神宮孝行(以下、神宮) まずロボットものをやりたかった、というのがひとつ理由として挙げられます。自分自身ロボットものが好きだということもありまして。大宮ソフト自体も、以前からロボットものをやっていた経緯もありますので、『カルドセプト』でファンタジーをやっていたところを一転して、ロボットものに再度挑戦したいなと。あとは僕がシミュレーションゲームが好きで、いろいろシミュレーションゲームをやっているんです。そうして、いい部分だとか不満だった部分だとかを洗い出して、改めて"シミュレーションゲームというのはどういうものか"ということを考え直して、ひとつ新しい切り口のものはできないかなと考えました。

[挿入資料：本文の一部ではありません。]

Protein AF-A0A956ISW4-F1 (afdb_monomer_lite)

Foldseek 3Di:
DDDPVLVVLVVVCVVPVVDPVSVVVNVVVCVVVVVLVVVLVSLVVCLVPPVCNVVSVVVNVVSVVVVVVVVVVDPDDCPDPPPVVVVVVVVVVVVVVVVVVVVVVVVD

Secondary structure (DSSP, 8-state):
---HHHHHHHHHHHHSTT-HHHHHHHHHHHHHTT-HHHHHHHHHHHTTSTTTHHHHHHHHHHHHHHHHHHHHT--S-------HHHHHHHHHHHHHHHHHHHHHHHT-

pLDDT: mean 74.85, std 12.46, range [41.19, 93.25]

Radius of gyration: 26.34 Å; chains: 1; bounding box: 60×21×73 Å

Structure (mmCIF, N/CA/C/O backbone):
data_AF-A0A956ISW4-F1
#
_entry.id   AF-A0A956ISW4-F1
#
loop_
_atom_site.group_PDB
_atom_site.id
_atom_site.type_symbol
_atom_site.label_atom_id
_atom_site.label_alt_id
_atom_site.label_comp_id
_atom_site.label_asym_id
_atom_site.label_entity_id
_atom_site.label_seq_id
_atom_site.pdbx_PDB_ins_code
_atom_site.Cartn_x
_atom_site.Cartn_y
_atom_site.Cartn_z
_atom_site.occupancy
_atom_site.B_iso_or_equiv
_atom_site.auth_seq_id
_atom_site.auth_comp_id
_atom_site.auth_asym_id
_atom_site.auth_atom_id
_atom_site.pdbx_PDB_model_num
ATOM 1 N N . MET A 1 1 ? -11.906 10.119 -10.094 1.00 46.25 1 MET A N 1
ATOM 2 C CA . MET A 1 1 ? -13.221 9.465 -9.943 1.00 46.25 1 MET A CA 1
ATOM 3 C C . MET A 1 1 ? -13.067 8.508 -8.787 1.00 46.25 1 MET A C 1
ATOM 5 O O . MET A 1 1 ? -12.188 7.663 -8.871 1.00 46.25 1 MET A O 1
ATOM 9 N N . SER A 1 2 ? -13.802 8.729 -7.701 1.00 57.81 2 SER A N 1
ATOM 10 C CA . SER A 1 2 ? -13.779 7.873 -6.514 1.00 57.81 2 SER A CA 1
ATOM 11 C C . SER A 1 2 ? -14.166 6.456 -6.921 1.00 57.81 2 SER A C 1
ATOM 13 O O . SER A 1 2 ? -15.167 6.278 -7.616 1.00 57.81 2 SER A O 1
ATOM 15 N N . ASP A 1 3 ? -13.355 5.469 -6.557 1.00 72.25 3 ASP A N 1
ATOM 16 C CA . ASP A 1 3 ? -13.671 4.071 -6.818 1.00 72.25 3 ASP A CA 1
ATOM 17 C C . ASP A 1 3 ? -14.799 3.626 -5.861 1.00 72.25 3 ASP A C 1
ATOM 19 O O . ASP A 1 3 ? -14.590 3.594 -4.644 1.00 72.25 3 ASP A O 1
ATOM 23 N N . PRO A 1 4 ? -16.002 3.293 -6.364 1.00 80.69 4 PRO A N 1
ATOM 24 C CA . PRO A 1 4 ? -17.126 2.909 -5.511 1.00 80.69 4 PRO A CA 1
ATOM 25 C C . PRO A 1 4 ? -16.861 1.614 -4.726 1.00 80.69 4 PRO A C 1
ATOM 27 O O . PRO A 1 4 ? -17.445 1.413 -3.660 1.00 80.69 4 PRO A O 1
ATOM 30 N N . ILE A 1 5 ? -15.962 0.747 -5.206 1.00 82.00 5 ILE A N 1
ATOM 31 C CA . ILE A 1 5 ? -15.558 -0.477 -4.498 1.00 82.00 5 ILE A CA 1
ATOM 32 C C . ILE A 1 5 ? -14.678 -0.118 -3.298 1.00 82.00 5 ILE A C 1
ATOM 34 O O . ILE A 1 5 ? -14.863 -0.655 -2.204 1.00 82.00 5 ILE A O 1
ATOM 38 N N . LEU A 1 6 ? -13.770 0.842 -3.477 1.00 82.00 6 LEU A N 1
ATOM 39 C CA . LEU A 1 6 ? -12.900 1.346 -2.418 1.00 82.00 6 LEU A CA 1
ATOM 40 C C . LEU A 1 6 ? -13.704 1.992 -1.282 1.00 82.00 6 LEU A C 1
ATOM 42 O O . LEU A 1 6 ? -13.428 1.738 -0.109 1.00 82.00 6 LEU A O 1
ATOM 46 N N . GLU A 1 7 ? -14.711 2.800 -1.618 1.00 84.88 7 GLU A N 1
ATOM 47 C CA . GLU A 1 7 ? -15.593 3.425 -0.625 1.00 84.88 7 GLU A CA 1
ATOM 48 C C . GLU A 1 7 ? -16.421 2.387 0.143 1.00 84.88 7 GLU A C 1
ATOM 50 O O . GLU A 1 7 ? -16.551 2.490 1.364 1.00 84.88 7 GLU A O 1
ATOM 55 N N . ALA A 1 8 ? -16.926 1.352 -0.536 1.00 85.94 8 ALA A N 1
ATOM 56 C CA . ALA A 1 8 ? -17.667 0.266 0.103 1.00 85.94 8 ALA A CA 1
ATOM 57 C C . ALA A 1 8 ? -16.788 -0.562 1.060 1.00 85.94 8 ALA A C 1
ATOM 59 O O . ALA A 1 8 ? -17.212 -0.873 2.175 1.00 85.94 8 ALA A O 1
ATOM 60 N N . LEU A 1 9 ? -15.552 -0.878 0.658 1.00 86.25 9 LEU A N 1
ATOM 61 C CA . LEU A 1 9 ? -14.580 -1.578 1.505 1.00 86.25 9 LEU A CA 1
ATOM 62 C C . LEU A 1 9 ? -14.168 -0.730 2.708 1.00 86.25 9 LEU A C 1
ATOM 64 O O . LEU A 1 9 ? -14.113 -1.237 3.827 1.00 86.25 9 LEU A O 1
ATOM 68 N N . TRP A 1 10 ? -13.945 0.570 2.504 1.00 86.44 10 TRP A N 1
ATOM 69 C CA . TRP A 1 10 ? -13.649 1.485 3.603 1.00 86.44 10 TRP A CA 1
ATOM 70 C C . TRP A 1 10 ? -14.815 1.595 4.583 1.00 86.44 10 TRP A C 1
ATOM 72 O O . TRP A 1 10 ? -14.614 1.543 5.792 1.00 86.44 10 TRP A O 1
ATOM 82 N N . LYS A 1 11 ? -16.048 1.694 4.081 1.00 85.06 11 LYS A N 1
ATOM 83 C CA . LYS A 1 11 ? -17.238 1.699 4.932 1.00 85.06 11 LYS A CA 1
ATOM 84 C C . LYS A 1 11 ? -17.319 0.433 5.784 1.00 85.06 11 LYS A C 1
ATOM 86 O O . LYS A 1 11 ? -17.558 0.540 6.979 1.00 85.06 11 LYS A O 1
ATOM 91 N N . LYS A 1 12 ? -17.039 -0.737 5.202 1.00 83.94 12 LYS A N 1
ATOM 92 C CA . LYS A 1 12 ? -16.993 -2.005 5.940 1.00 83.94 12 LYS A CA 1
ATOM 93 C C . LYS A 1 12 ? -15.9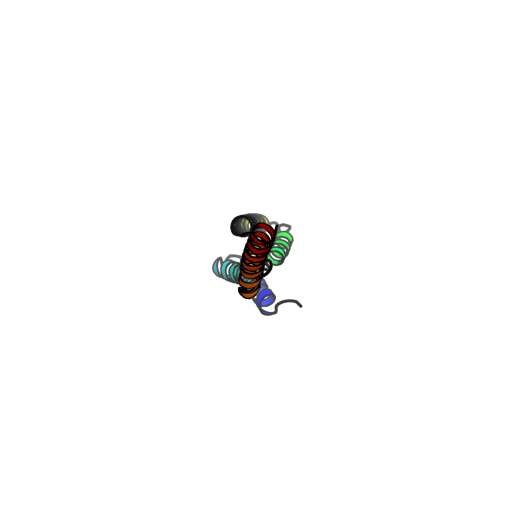23 -2.004 7.036 1.00 83.94 12 LYS A C 1
ATOM 95 O O . LYS A 1 12 ? -16.201 -2.455 8.134 1.00 83.94 12 LYS A O 1
ATOM 100 N N . VAL A 1 13 ? -14.746 -1.446 6.759 1.00 86.50 13 VAL A N 1
ATOM 101 C CA . VAL A 1 13 ? -13.676 -1.253 7.754 1.00 86.50 13 VAL A CA 1
ATOM 102 C C . VAL A 1 13 ? -14.106 -0.327 8.894 1.00 86.50 13 VAL A C 1
ATOM 104 O O . VAL A 1 13 ? -13.765 -0.553 10.047 1.00 86.50 13 VAL A O 1
ATOM 107 N N . VAL A 1 14 ? -14.837 0.744 8.594 1.00 86.69 14 VAL A N 1
ATOM 108 C CA . VAL A 1 14 ? -15.300 1.684 9.625 1.00 86.69 14 VAL A CA 1
ATOM 109 C C . VAL A 1 14 ? -16.419 1.084 10.475 1.00 86.69 14 VAL A C 1
ATOM 111 O O . VAL A 1 14 ? -16.426 1.310 11.690 1.00 86.69 14 VAL A O 1
ATOM 114 N N . ASP A 1 15 ? -17.331 0.352 9.827 1.00 84.69 15 ASP A N 1
ATOM 115 C CA . ASP A 1 15 ? -18.468 -0.333 10.444 1.00 84.69 15 ASP A CA 1
ATOM 116 C C . ASP A 1 15 ? -17.998 -1.534 11.297 1.00 84.69 15 ASP A C 1
ATOM 118 O O . ASP A 1 15 ? -18.592 -1.799 12.339 1.00 84.69 15 ASP A O 1
ATOM 122 N N . ASP A 1 16 ? -16.911 -2.209 10.899 1.00 82.50 16 ASP A N 1
ATOM 123 C CA . ASP A 1 16 ? -16.328 -3.373 11.582 1.00 82.50 16 ASP A CA 1
ATOM 124 C C . ASP A 1 16 ? -14.806 -3.211 11.772 1.00 82.50 16 ASP A C 1
ATOM 126 O O . ASP A 1 16 ? -13.978 -3.815 11.090 1.00 82.50 16 ASP A O 1
ATOM 130 N N . TRP A 1 17 ? -14.440 -2.309 12.684 1.00 77.88 17 TRP A N 1
ATOM 131 C CA . TRP A 1 17 ? -13.055 -1.860 12.890 1.00 77.88 17 TRP A CA 1
ATOM 132 C C . TRP A 1 17 ? -12.135 -2.913 13.526 1.00 77.88 17 TRP A C 1
ATOM 134 O O . TRP A 1 17 ? -10.914 -2.867 13.362 1.00 77.88 17 TRP A O 1
ATOM 144 N N . ASP A 1 18 ? -12.707 -3.859 14.265 1.00 76.25 18 ASP A N 1
ATOM 145 C CA . ASP A 1 18 ? -11.942 -4.935 14.898 1.00 76.25 18 ASP A CA 1
ATOM 146 C C . ASP A 1 18 ? -11.794 -6.161 13.975 1.00 76.25 18 ASP A C 1
ATOM 148 O O . ASP A 1 18 ? -11.022 -7.073 14.281 1.00 76.25 18 ASP A O 1
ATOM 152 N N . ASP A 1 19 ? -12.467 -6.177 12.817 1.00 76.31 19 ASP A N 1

ひと言だと、安易な言いかたなんですけども、『戦闘部隊をつくろう!』みたいな、運営の部分と、ウォーシミュレーションの部分とが相互に関係しあって進んでいくゲームです。
――隊員たちがそれぞれに意思を持って行動する"インディペンデント ユニット システム"というのは、どのようなものなのでしょうか?
神宮 ユニットそれぞれが意思というか、自我を持っていて、ある程度指揮官であるプレイヤーが指示をしなくても自分の意思で動いてくれるというものです。これは戦場……、というかシミュレーションとしての"人を扱う"という部分でのリアリティーを出せないかと思って考えたシステムです。基本的に指揮官というのは命令を下して、兵隊はそれに従って動くものなんですけども、実際は人間ですから、その場その場に応じての判断も入ってくるでしょうし、場合によっては指揮官の命令を聞きたくないということもあったりするんじゃないだろうかと。そういう人の感情をうまくコントロールしていく。本当の規律正しい軍隊としてはありえないかもしれないことですけれどね(笑)。ただ、スポーツだったり、もう少し身近な小集団の中ではそういった部分がリアリティーとしてあるのではないかなと思います。
――シミュレーションゲームなのに、ユニットの行動をユーザーにゆだねないシステムというのがすごいおもしろいなと思いました。このシステムを作ろうと思われた理由は?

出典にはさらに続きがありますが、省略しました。